0058 — Monetization, admin authorization, and webhook security (Group M)¶
Status¶
Accepted. Supersedes ADR-0027 on the admin authorization model.
Context¶
Five audit findings cluster around the auth/billing/admin perimeter. R-V3 (free-tier visibility of unrevealed Nexus warp) is closed under Group J's worldgen pipeline cleanup; the four remaining sit on three orthogonal surfaces:
- Webhook security (A-D3): PayPal webhook signature validation had an env-var bypass and a log-only failure path. Either of those, alone, lets a forged webhook commit subscription mutations.
- Admin authorization (A-F2): the flat
User.is_adminboolean was the only gate. A compromised admin account had unbounded blast radius — could create free Region Owner subscriptions, replay arbitrary webhooks, terminate regions. - Subscription consistency (A-F1): subscription-tier upgrades during an active ARIA dialogue produced inconsistent multiplier values mid-exchange.
- Multi-regional takeover races (A-F3): concurrent takeover claims for the same region had no documented serialization; losing claims could leave escrow held without a corresponding ownership state.
Decision¶
A-D3 — PayPal webhook signature validation: mandatory + binding¶
The webhook handler validates every incoming PayPal webhook in production. Validation has three checks; all must pass:
- Signature verification against PayPal's webhook key (PSP-side rotation handled per PayPal's standard procedure).

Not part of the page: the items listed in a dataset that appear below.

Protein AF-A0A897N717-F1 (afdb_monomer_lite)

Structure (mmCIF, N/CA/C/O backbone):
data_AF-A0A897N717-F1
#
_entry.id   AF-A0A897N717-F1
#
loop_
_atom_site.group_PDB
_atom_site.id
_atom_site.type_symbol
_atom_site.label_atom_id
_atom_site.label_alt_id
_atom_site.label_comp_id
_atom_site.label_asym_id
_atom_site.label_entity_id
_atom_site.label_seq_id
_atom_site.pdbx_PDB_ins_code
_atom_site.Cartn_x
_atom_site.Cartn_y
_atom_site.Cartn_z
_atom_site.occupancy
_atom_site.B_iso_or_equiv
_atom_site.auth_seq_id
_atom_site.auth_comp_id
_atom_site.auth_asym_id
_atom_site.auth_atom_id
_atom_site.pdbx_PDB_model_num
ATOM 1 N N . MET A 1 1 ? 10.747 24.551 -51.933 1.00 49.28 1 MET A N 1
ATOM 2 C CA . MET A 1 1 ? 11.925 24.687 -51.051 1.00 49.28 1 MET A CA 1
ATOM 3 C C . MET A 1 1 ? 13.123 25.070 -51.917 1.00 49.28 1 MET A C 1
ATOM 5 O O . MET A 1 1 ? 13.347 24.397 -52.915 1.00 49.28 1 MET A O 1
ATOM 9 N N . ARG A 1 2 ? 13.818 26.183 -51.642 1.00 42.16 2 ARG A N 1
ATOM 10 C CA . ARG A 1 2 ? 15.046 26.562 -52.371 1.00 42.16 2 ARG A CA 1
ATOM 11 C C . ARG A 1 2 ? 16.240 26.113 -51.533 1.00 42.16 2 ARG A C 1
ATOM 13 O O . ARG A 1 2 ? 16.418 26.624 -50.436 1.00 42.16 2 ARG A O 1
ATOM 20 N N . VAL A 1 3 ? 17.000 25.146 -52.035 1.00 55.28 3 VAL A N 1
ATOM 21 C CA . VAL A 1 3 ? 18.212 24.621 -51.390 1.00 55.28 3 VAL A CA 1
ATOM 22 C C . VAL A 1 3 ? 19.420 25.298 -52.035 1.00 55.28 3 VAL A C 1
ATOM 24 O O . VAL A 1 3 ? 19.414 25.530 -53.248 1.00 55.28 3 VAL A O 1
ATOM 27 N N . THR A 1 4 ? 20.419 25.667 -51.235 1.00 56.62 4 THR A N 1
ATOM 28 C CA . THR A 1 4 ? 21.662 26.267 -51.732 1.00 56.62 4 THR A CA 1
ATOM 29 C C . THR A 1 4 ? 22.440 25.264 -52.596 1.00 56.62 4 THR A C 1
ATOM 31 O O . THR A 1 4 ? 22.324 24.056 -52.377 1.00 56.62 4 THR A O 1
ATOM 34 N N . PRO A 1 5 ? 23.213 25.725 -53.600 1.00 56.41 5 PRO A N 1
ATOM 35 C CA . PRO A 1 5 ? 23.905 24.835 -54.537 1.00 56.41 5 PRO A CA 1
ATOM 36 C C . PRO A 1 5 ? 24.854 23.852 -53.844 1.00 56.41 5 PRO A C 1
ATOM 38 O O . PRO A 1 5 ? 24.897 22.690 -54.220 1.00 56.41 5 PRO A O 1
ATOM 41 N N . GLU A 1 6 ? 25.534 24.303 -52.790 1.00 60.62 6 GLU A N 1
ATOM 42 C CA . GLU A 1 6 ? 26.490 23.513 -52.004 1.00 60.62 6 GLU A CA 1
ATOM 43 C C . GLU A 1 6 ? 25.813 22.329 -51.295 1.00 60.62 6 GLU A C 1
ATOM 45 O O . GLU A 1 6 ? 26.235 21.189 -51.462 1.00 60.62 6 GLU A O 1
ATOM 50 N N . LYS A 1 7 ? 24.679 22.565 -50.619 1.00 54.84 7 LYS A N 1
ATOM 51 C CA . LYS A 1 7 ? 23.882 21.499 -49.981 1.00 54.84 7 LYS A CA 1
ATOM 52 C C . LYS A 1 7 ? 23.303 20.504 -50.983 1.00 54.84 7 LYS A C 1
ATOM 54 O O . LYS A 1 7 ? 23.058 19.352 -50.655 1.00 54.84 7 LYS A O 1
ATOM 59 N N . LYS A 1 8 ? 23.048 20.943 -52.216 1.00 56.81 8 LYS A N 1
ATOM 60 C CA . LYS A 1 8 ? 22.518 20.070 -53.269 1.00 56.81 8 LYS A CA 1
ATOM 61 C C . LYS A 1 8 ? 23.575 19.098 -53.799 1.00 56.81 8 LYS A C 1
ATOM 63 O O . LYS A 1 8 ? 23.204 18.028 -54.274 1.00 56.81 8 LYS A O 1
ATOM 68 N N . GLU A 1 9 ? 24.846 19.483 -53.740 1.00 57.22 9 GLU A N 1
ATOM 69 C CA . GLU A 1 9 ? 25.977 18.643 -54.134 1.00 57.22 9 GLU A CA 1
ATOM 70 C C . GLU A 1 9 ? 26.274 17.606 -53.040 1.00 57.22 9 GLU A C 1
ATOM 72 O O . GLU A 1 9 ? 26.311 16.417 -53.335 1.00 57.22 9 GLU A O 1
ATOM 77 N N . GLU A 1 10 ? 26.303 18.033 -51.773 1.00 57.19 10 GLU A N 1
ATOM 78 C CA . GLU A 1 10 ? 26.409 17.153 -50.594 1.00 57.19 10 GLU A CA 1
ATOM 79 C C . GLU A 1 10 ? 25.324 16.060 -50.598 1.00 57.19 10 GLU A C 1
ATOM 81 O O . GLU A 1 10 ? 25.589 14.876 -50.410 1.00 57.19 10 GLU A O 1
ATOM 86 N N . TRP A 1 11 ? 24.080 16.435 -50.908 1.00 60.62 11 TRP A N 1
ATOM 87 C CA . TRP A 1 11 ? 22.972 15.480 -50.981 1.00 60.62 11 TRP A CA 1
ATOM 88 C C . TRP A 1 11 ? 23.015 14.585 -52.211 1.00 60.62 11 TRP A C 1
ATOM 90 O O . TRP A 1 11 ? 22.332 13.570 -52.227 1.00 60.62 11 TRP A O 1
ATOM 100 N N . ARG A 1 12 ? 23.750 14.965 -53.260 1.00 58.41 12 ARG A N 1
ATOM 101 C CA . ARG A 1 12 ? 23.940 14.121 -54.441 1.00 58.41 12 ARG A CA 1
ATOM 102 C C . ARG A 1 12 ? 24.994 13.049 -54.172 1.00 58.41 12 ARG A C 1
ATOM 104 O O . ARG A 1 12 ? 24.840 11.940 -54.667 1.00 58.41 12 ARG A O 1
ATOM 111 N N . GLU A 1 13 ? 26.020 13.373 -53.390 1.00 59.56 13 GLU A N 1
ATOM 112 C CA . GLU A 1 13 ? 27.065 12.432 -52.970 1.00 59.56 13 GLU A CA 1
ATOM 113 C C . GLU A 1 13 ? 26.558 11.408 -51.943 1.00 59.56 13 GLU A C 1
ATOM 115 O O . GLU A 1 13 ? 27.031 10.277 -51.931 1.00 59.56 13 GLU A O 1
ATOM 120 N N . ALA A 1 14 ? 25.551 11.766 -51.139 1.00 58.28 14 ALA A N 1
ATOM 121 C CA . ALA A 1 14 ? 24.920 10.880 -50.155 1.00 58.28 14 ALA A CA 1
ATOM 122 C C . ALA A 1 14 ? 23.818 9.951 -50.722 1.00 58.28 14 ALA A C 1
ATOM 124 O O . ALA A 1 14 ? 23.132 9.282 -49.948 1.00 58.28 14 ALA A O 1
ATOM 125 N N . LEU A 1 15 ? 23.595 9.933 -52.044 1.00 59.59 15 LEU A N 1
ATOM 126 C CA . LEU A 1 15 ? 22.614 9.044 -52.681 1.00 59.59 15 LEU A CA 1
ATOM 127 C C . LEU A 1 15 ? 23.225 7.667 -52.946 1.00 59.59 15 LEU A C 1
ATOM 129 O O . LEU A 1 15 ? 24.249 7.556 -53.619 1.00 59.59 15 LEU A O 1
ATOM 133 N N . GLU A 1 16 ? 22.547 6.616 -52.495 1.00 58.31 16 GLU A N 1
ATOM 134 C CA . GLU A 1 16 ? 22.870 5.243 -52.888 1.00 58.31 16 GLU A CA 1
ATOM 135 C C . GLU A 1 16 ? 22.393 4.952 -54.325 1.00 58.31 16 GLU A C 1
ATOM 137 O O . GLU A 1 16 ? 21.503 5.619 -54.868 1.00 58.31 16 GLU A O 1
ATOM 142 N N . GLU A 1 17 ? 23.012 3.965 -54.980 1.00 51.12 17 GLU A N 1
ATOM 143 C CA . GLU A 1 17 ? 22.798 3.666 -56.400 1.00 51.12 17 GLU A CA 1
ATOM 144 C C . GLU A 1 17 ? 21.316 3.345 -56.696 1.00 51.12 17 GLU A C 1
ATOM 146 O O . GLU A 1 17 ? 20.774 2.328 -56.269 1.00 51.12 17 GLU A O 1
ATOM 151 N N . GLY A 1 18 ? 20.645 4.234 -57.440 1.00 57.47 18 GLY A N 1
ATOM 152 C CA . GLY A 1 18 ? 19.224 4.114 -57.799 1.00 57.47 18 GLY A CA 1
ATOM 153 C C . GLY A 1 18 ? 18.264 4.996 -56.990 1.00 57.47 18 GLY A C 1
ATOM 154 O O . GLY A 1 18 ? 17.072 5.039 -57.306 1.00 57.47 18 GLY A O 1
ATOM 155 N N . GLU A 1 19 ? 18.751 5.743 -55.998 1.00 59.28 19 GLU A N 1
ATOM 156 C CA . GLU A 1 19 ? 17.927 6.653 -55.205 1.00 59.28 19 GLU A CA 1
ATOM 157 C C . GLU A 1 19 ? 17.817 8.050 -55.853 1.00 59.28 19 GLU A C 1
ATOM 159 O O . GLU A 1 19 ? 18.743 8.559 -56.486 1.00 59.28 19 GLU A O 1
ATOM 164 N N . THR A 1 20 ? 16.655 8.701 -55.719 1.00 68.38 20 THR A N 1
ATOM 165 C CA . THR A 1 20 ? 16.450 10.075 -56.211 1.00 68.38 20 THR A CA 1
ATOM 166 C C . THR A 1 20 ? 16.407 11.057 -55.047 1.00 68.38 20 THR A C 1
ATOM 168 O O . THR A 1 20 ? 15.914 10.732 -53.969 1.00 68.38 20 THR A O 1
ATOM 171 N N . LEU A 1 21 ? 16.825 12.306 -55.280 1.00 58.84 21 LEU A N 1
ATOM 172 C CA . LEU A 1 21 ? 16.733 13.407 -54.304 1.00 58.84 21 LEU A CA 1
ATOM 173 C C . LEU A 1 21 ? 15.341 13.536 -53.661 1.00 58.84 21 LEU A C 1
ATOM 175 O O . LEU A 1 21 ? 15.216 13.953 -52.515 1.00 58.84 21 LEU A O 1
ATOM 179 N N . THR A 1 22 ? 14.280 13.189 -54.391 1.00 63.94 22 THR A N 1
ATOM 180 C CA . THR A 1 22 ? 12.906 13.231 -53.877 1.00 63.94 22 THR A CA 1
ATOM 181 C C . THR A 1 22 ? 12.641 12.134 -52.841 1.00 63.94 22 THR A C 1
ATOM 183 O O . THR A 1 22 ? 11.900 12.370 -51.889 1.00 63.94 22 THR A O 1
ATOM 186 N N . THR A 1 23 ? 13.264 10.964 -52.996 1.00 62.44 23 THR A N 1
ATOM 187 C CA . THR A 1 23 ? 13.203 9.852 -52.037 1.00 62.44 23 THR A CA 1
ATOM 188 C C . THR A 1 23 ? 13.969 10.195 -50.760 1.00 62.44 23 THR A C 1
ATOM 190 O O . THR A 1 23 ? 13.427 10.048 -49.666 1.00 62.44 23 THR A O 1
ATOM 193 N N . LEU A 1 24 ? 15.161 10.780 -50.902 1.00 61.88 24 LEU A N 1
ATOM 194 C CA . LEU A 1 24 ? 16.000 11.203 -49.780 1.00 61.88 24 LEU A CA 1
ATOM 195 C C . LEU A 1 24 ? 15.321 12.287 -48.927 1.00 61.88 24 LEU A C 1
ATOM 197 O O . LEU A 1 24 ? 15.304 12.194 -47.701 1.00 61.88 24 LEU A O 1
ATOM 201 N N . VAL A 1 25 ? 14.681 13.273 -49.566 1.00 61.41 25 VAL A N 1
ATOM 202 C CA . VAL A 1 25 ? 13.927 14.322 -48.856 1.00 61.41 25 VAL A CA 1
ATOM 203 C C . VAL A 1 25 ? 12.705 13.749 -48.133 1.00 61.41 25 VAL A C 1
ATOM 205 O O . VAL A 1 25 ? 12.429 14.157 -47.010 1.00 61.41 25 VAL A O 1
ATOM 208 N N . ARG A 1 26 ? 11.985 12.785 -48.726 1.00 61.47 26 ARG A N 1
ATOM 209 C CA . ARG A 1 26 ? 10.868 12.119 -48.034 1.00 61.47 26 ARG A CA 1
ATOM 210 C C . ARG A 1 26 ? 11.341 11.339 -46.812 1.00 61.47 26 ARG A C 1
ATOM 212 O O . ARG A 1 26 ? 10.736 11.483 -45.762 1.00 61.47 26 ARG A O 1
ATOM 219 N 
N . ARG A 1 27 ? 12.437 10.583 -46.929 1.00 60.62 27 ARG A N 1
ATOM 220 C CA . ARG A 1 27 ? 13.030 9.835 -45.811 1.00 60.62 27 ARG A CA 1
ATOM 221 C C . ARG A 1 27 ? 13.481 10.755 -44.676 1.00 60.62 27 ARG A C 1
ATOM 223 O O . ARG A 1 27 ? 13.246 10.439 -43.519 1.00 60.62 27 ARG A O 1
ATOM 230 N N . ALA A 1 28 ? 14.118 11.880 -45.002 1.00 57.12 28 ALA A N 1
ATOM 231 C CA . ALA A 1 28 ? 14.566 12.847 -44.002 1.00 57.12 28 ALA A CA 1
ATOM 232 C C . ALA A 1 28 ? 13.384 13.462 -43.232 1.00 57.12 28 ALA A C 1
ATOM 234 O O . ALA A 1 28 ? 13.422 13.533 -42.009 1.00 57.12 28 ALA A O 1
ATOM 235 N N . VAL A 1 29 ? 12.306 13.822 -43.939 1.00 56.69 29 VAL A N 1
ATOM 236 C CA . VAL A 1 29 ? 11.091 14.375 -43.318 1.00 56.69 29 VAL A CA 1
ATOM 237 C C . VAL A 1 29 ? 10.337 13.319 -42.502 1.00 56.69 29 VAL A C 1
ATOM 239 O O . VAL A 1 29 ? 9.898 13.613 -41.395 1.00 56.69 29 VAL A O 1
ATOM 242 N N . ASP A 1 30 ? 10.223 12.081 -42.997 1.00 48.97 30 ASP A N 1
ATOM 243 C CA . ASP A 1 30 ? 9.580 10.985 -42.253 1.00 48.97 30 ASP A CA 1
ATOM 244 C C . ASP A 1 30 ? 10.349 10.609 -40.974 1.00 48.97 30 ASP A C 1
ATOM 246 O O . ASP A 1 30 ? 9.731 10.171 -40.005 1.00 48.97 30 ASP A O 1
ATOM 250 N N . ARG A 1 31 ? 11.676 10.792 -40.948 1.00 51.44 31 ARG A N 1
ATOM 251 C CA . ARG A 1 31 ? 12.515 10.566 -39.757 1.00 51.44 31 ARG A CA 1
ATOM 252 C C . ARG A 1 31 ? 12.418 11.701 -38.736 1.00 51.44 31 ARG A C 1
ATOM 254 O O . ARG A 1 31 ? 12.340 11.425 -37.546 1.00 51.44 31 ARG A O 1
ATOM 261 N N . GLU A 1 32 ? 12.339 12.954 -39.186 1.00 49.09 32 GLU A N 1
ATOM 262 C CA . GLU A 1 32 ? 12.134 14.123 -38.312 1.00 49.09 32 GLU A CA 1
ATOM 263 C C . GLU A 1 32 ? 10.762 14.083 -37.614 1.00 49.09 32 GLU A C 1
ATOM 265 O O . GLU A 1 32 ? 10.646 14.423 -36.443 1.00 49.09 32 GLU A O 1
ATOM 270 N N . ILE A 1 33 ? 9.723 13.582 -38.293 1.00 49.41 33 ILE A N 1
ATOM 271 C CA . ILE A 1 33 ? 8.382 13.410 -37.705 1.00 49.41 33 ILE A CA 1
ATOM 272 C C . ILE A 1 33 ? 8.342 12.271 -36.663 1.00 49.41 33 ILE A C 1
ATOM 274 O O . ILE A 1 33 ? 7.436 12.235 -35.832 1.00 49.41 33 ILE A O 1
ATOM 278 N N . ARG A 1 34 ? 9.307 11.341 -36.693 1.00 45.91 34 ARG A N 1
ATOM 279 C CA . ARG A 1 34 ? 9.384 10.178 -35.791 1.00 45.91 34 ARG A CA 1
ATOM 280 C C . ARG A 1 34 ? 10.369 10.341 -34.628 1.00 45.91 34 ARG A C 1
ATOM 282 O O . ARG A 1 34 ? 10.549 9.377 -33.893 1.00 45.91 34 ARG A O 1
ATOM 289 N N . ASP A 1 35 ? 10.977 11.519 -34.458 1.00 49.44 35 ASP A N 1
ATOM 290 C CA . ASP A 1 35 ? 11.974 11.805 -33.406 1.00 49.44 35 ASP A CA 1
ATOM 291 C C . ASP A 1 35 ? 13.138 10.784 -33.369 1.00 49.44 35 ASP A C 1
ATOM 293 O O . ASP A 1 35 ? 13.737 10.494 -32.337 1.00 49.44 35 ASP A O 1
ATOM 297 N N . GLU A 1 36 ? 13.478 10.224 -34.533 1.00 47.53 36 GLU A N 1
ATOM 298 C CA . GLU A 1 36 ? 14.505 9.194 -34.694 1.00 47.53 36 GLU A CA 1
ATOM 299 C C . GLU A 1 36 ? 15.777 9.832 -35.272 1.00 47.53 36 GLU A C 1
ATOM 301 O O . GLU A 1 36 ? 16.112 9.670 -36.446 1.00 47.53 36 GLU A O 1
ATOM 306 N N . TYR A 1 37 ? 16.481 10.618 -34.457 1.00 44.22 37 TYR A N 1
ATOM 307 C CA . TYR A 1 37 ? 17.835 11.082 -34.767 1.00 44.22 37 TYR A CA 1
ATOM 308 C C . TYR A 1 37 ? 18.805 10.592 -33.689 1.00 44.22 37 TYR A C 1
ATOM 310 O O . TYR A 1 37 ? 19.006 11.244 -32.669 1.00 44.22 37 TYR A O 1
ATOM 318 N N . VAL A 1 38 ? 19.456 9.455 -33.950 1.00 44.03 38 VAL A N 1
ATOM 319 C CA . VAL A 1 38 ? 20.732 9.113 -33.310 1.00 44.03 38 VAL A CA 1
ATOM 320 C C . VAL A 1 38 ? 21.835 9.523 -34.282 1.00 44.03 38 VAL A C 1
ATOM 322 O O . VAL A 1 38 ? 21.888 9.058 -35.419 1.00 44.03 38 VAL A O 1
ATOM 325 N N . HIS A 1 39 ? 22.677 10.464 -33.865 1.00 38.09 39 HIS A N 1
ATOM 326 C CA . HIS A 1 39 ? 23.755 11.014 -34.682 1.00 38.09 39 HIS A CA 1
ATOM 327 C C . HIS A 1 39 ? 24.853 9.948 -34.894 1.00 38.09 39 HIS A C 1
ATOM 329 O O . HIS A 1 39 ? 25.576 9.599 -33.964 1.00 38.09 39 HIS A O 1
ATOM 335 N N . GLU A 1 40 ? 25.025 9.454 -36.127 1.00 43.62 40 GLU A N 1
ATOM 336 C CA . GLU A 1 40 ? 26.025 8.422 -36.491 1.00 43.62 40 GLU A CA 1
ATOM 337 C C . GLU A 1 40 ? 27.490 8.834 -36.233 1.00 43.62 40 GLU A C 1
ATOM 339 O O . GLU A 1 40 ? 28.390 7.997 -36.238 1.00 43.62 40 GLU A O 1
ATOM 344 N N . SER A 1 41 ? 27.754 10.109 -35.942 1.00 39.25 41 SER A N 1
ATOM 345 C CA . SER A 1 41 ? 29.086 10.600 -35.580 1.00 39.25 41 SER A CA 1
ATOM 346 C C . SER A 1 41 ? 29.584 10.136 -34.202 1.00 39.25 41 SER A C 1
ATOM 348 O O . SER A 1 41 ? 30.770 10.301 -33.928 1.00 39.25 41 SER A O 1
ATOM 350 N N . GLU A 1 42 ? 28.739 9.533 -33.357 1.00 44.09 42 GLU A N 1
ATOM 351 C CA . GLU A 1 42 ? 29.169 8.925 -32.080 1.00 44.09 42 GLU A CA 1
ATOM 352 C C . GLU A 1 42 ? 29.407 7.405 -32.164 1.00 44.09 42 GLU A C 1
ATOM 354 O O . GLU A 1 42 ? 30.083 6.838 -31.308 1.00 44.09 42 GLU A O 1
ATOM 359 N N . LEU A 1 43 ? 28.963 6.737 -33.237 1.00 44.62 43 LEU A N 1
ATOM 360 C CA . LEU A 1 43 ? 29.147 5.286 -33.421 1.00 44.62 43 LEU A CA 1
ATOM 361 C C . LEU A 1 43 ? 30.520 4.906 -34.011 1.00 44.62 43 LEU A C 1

- Timestamp window: the webhook's
event_timemust be within 5 minutes of servernow(). Older or far-future timestamps are rejected — this closes the replay-attack window. - Idempotency: the webhook's
event_idis checked against aprocessed_webhook_eventstable (UNIQUE INDEX (event_id)). If the event has been processed before, the handler returns HTTP 200 (PayPal expects success on duplicate delivery) but does not re-apply the mutation.
Validation failure → HTTP 401. Not log-and-allow. The processed_webhook_events row is inserted inside the same transaction as the subscription mutation, so a successful insert means the mutation also committed.
Bypass code path (per A-D3 user pick): production binary contains zero bypass code. Dev/test/CI uses a separate config-gated path, gated at module-load time by if settings.environment != 'production'. The gameserver fails to start with a clear BypassFlagInProductionError if PAYPAL_WEBHOOK_BYPASS is set while environment == 'production'. This is a fail-fast import-time check, not a runtime branch — even if a misconfiguration deployed, the process never starts serving traffic.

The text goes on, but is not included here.